武蒼の監督から中年男性の悲哀を感じたサンデー20号感想

BE BLUES!!

 今回は龍と交代した小田さんがかわいい弟の期待通りの活躍をしましたが、話の内容はまさかの監督回
 「俺自身、思っていたほどの時間はないかも…だ」とか意味深なモノローグを入れてきたり、柄にもなく桜庭の成長にチームの未来を期待したりと、何かものすごい勢いで自らフラグを立ててきました。少年マンガ的には、後は「ムシブギョー」の仁兵衛の父ちゃんのように、陰で口から血を吐いて咳き込めば完璧な感じです。
 いかなスポーツマンと言えども四十代になったら基本的に体はオッサンですので、日々の生活を気を付けて体を労った方が良いと思いました。オッサン同士お互いに頑張りましょう(馴れ馴れしい)。
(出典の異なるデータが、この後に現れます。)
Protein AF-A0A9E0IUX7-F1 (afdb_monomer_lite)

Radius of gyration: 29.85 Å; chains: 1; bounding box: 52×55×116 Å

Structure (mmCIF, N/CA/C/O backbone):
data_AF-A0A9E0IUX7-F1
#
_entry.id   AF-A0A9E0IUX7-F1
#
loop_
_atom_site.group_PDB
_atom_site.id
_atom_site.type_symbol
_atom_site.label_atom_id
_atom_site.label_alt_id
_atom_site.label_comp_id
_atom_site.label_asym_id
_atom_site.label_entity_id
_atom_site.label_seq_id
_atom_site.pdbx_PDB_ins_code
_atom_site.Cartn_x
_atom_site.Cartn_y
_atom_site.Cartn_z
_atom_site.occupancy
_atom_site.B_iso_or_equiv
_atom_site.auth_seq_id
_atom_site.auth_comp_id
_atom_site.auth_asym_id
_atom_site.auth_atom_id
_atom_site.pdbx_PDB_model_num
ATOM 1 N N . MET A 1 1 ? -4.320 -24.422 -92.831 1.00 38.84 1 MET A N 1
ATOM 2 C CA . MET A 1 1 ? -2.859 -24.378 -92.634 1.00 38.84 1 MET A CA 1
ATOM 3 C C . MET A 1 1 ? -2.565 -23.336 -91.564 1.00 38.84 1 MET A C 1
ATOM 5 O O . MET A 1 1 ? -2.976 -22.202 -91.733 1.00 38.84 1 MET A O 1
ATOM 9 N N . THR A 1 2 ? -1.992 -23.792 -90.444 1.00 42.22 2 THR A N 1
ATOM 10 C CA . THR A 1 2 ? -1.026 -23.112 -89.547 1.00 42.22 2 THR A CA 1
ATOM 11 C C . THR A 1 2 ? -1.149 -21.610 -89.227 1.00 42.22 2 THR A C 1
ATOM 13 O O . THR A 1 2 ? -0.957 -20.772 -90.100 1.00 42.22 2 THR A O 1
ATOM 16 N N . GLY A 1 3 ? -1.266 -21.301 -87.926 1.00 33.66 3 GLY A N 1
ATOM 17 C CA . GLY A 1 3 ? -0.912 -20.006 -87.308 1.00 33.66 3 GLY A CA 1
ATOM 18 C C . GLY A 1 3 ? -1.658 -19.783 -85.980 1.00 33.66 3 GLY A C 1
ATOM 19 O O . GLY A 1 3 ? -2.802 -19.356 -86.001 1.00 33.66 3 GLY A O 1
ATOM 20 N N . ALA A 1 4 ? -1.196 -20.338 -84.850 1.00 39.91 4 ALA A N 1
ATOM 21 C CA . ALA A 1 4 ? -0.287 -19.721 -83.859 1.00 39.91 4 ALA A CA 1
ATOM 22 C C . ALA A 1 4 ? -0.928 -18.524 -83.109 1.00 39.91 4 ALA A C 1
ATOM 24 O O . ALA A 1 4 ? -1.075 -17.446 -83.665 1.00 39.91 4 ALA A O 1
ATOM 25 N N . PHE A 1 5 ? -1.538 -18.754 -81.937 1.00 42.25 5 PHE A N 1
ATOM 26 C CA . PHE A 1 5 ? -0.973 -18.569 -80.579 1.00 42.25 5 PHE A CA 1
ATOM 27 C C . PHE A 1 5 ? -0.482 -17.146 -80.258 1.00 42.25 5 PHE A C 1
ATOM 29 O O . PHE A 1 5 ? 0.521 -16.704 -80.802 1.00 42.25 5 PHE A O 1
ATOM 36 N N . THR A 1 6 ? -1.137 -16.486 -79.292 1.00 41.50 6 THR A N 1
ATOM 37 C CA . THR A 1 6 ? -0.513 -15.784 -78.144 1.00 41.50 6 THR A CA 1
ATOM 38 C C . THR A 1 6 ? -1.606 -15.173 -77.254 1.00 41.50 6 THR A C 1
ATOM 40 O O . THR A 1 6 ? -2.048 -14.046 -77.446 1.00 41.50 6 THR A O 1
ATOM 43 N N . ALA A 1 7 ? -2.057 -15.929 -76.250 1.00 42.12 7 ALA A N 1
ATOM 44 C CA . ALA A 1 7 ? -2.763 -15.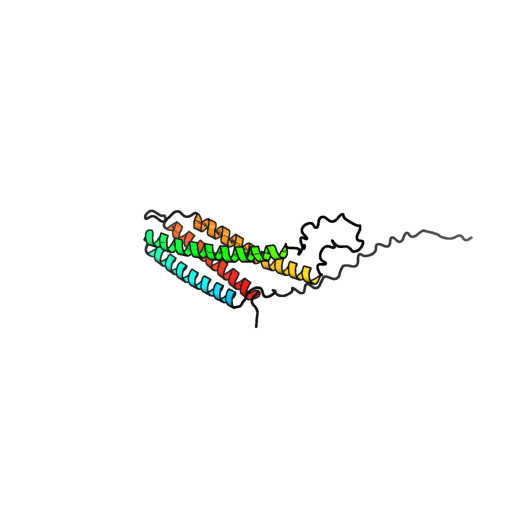364 -75.104 1.00 42.12 7 ALA A CA 1
ATOM 45 C C . ALA A 1 7 ? -1.705 -14.888 -74.098 1.00 42.12 7 ALA A C 1
ATOM 47 O O . ALA A 1 7 ? -0.958 -15.696 -73.545 1.00 42.12 7 ALA A O 1
ATOM 48 N N . LEU A 1 8 ? -1.611 -13.571 -73.906 1.00 38.94 8 LEU A N 1
ATOM 49 C CA . LEU A 1 8 ? -0.808 -12.945 -72.859 1.00 38.94 8 LEU A CA 1
ATOM 50 C C . LEU A 1 8 ? -1.397 -13.319 -71.492 1.00 38.94 8 LEU A C 1
ATOM 52 O O . LEU A 1 8 ? -2.413 -12.778 -71.062 1.00 38.94 8 LEU A O 1
ATOM 56 N N . LEU A 1 9 ? -0.748 -14.264 -70.816 1.00 36.31 9 LEU A N 1
ATOM 57 C CA . LEU A 1 9 ? -0.998 -14.582 -69.418 1.00 36.31 9 LEU A CA 1
ATOM 58 C C . LEU A 1 9 ? -0.338 -13.487 -68.562 1.00 36.31 9 LEU A C 1
ATOM 60 O O . LEU A 1 9 ? 0.882 -13.460 -68.398 1.00 36.31 9 LEU A O 1
ATOM 64 N N . TRP A 1 10 ? -1.127 -12.558 -68.025 1.00 37.59 10 TRP A N 1
ATOM 65 C CA . TRP A 1 10 ? -0.677 -11.685 -66.940 1.00 37.59 10 TRP A CA 1
ATOM 66 C C . TRP A 1 10 ? -0.594 -12.506 -65.649 1.00 37.59 10 TRP A C 1
ATOM 68 O O . TRP A 1 10 ? -1.574 -12.684 -64.933 1.00 37.59 10 TRP A O 1
ATOM 78 N N . CYS A 1 11 ? 0.600 -13.020 -65.352 1.00 33.94 11 CYS A N 1
ATOM 79 C CA . CYS A 1 11 ? 0.951 -13.499 -64.020 1.00 33.94 11 CYS A CA 1
ATOM 80 C C . CYS A 1 11 ? 1.122 -12.286 -63.096 1.00 33.94 11 CYS A C 1
ATOM 82 O O . CYS A 1 11 ? 2.198 -11.694 -63.018 1.00 33.94 11 CYS A O 1
ATOM 84 N N . THR A 1 12 ? 0.068 -11.908 -62.373 1.00 44.78 12 THR A N 1
ATOM 85 C CA . THR A 1 12 ? 0.210 -11.076 -61.176 1.00 44.78 12 THR A CA 1
ATOM 86 C C . THR A 1 12 ? 0.942 -11.897 -60.120 1.00 44.78 12 THR A C 1
ATOM 88 O O . THR A 1 12 ? 0.341 -12.737 -59.449 1.00 44.78 12 THR A O 1
ATOM 91 N N . MET A 1 13 ? 2.250 -11.679 -59.975 1.00 39.25 13 MET A N 1
ATOM 92 C CA . MET A 1 13 ? 2.980 -12.140 -58.799 1.00 39.25 13 MET A CA 1
AT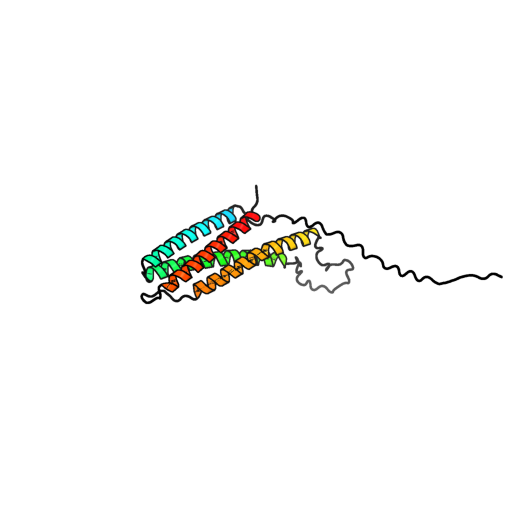OM 93 C C . MET A 1 13 ? 2.499 -11.341 -57.586 1.00 39.25 13 MET A C 1
ATOM 95 O O . MET A 1 13 ? 3.019 -10.275 -57.268 1.00 39.25 13 MET A O 1
ATOM 99 N N . VAL A 1 14 ? 1.480 -11.863 -56.908 1.00 43.47 14 VAL A N 1
ATOM 100 C CA . VAL A 1 14 ? 1.226 -11.529 -55.509 1.00 43.47 14 VAL A CA 1
ATOM 101 C C . VAL A 1 14 ? 2.374 -12.158 -54.731 1.00 43.47 14 VAL A C 1
ATOM 103 O O . VAL A 1 14 ? 2.405 -13.372 -54.542 1.00 43.47 14 VAL A O 1
ATOM 106 N N . LEU A 1 15 ? 3.355 -11.345 -54.334 1.00 39.97 15 LEU A N 1
ATOM 107 C CA . LEU A 1 15 ? 4.322 -11.759 -53.325 1.00 39.97 15 LEU A CA 1
ATOM 108 C C . LEU A 1 15 ? 3.532 -12.141 -52.065 1.00 39.97 15 LEU A C 1
ATOM 110 O O . LEU A 1 15 ? 2.854 -11.272 -51.506 1.00 39.97 15 LEU A O 1
ATOM 114 N N . PRO A 1 16 ? 3.602 -13.393 -51.580 1.00 40.91 16 PRO A N 1
ATOM 115 C CA . PRO A 1 16 ? 3.170 -13.667 -50.228 1.00 40.91 16 PRO A CA 1
ATOM 116 C C . PRO A 1 16 ? 4.124 -12.903 -49.313 1.00 40.91 16 PRO A C 1
ATOM 118 O O . PRO A 1 16 ? 5.325 -13.176 -49.270 1.00 40.91 16 PRO A O 1
ATOM 121 N N . LEU A 1 17 ? 3.579 -11.900 -48.624 1.00 39.53 17 LEU A N 1
ATOM 122 C CA . LEU A 1 17 ? 4.209 -11.248 -47.488 1.00 39.53 17 LEU A CA 1
ATOM 123 C C . LEU A 1 17 ? 4.637 -12.372 -46.543 1.00 39.53 17 LEU A C 1
ATOM 125 O O . LEU A 1 17 ? 3.790 -13.002 -45.909 1.00 39.53 17 LEU A O 1
ATOM 129 N N . ALA A 1 18 ? 5.931 -12.694 -46.544 1.00 40.06 18 ALA A N 1
ATOM 130 C CA . ALA A 1 18 ? 6.487 -13.728 -45.695 1.00 40.06 18 ALA A CA 1
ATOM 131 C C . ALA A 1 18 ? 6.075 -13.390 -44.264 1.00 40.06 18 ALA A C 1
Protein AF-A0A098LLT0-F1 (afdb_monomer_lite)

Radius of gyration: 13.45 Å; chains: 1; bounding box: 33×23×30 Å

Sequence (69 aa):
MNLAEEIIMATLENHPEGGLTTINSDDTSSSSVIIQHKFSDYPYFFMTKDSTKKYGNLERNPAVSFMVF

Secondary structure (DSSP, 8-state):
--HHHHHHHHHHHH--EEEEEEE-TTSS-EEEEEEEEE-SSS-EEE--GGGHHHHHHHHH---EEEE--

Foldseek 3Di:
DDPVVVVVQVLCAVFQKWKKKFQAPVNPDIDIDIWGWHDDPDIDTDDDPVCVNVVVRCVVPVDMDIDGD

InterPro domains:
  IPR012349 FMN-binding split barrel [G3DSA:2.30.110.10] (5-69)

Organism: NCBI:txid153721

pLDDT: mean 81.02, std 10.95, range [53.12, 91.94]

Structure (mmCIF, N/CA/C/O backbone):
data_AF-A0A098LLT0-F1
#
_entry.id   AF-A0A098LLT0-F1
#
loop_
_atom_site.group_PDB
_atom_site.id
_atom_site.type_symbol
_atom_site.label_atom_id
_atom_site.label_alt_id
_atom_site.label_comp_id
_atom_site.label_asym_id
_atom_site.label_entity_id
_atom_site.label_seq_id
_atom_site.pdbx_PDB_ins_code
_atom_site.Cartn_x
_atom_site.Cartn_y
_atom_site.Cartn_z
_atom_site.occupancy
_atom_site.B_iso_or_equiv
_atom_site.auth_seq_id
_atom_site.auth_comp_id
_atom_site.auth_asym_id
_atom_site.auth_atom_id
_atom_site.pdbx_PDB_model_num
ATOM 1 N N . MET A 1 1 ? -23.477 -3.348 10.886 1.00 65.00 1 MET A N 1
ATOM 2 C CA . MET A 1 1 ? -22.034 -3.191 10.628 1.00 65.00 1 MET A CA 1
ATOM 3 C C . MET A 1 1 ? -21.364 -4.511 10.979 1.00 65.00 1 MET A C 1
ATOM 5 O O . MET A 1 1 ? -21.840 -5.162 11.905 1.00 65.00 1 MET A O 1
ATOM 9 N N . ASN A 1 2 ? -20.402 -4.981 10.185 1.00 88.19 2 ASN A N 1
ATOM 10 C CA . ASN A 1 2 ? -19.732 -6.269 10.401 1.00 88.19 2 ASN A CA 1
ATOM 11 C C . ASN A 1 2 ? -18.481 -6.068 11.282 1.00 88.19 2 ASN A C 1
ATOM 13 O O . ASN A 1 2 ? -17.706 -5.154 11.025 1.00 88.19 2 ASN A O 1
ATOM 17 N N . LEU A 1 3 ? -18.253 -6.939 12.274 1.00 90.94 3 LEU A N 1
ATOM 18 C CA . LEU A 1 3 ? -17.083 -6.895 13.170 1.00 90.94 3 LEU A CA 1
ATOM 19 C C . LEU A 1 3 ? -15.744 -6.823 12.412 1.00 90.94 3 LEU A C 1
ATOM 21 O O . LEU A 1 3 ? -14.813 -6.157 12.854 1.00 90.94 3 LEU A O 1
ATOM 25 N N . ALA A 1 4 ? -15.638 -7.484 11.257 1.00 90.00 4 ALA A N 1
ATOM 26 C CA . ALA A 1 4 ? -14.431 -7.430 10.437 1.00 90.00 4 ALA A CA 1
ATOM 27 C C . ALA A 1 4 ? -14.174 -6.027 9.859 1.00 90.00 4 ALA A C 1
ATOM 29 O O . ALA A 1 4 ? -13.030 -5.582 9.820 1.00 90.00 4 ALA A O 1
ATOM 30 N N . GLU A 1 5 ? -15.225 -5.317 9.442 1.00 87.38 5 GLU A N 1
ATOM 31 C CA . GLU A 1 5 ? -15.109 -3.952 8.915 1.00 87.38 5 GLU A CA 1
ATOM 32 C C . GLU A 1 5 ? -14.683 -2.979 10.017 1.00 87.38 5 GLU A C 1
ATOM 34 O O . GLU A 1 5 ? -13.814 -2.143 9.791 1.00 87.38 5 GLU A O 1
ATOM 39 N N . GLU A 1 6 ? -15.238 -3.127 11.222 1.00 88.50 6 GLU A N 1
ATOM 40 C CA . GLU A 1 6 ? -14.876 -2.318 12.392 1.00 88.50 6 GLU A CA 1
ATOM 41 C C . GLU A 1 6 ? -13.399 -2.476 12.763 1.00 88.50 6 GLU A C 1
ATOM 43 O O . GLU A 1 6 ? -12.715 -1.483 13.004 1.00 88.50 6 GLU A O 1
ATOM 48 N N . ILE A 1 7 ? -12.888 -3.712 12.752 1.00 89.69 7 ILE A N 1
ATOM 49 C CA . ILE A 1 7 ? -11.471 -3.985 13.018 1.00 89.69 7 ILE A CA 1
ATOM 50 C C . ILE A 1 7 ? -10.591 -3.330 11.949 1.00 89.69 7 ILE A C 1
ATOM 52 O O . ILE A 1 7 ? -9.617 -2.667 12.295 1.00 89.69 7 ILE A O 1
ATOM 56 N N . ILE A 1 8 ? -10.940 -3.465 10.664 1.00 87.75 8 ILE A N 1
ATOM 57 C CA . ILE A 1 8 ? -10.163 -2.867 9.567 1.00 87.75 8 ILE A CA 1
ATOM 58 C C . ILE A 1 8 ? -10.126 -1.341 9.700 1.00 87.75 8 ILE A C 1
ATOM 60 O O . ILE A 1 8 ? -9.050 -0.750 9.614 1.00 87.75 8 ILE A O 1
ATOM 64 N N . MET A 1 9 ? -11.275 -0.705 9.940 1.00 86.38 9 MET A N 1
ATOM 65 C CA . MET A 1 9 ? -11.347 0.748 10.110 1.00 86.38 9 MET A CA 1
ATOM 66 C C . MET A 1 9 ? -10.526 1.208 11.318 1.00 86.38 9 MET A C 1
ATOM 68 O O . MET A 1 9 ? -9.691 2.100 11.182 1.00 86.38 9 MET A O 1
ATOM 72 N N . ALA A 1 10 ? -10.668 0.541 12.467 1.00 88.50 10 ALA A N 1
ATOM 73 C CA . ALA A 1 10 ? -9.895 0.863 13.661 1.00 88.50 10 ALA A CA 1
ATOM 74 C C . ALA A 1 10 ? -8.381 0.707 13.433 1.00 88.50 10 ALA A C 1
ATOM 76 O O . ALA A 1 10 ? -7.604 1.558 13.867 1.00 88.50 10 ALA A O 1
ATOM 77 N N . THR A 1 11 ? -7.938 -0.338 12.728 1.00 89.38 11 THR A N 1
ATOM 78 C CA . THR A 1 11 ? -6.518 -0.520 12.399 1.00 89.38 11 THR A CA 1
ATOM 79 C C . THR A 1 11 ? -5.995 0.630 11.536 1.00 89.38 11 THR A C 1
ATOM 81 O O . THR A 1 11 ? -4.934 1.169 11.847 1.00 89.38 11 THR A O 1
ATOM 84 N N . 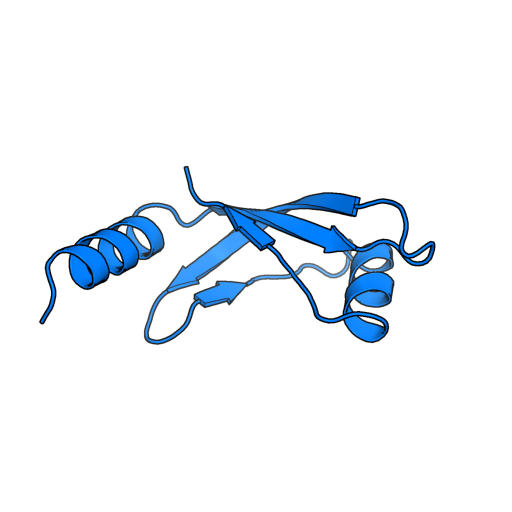LEU A 1 12 ? -6.746 1.050 10.512 1.00 87.88 12 LEU A N 1
ATOM 85 C CA . LEU A 1 12 ? -6.368 2.153 9.619 1.00 87.88 12 LEU A CA 1
ATOM 86 C C . LEU A 1 12 ? -6.390 3.531 10.306 1.00 87.88 12 LEU A C 1
ATOM 88 O O . LEU A 1 12 ? -5.655 4.429 9.906 1.00 87.8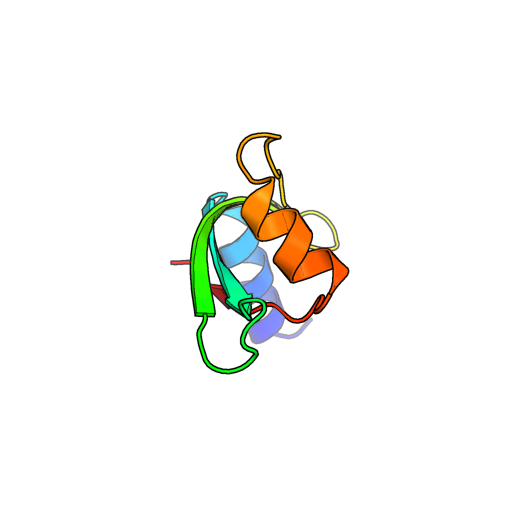8 12 LEU A O 1
ATOM 92 N N . GLU A 1 13 ? -7.221 3.730 11.325 1.00 86.88 13 GLU A N 1
ATOM 93 C CA . GLU A 1 13 ? -7.256 4.988 12.083 1.00 86.88 13 GLU A CA 1
ATOM 94 C C . GLU A 1 13 ? -6.112 5.102 13.094 1.00 86.88 13 GLU A C 1
ATOM 96 O O . GLU A 1 13 ? -5.553 6.184 13.278 1.00 86.88 13 GLU A O 1
ATOM 101 N N . ASN A 1 14 ? -5.756 3.994 13.749 1.00 88.75 14 ASN A N 1
ATOM 102 C CA . ASN A 1 14 ? -4.790 4.001 14.850 1.00 88.75 14 ASN A CA 1
ATOM 103 C C . ASN A 1 14 ? -3.326 3.890 14.398 1.00 88.75 14 ASN A C 1
ATOM 105 O O . ASN A 1 14 ? -2.426 4.181 15.185 1.00 88.75 14 ASN A O 1
ATOM 109 N N . HIS A 1 15 ? -3.076 3.519 13.143 1.00 88.75 15 HIS A N 1
ATOM 110 C CA . HIS A 1 15 ? -1.729 3.354 12.600 1.00 88.75 15 HIS A CA 1
ATOM 111 C C . HIS A 1 15 ? -1.570 4.264 11.383 1.00 88.75 15 HIS A C 1
ATOM 113 O O . HIS A 1 15 ? -1.926 3.863 10.287 1.00 88.75 15 HIS A O 1
ATOM 119 N N . PRO A 1 16 ? -1.062 5.498 11.536 1.00 85.94 16 PRO A N 1
ATOM 120 C CA . PRO A 1 16 ? -0.976 6.467 10.440 1.00 85.94 16 PRO A CA 1
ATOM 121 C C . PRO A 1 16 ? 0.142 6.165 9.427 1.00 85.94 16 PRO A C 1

 そんな感じで死期が近い(決めつけ)監督の期待を暗に受けている桜庭さんですが、チームが逆転勝利しても相変わらずベンチで不機嫌そうにグラウンドから目を逸らす態度を取り続けており、「そんなことじゃ使ってもらえないぞ!」「えらそうな口をたたくなポンコツが!」と龍と息のあった夫婦漫才をする始末。
 でも、彼はこれでいいんですよ。彼は独善的なカスだからこそ、サッカー選手としての価値があるんですよ。素直な龍とひねくれた桜庭のコンビをどのように使っていくかこそが、武蒼のチーム力を上げる要になるんですよ。その辺は監督も判ってると思いますよ。多分。

競女!

 ここのところ毎回のように声に出して読みたい日本語の必殺技を繰り出している「競女!」ですけど、今回もまたやってくれました。「乳魂」。にゅうこんです。魂を入れる「入魂」と乳の「乳魂」をかけてるんですよ(解説)。

 乳首を注射に見立て、乳を通じて他人にパワーを送り込むと思しきこの技、もはやここまで来ると通常の物理法則では説明できない超能力としか言いようがないんですけど、このマンガの世界観は乳から外に気を飛ばす(通常の物理法則では説明できない)「発勁」が存在するので、乳を通じて気を注入する「気功」もアリなんだと解釈できます。
 実際、このシーンを見ても「これはありえない」と思った読者はおそらく皆無であり、むしろ読者は皆「『競女』だから仕方がない」という境地に達していたに違いありません。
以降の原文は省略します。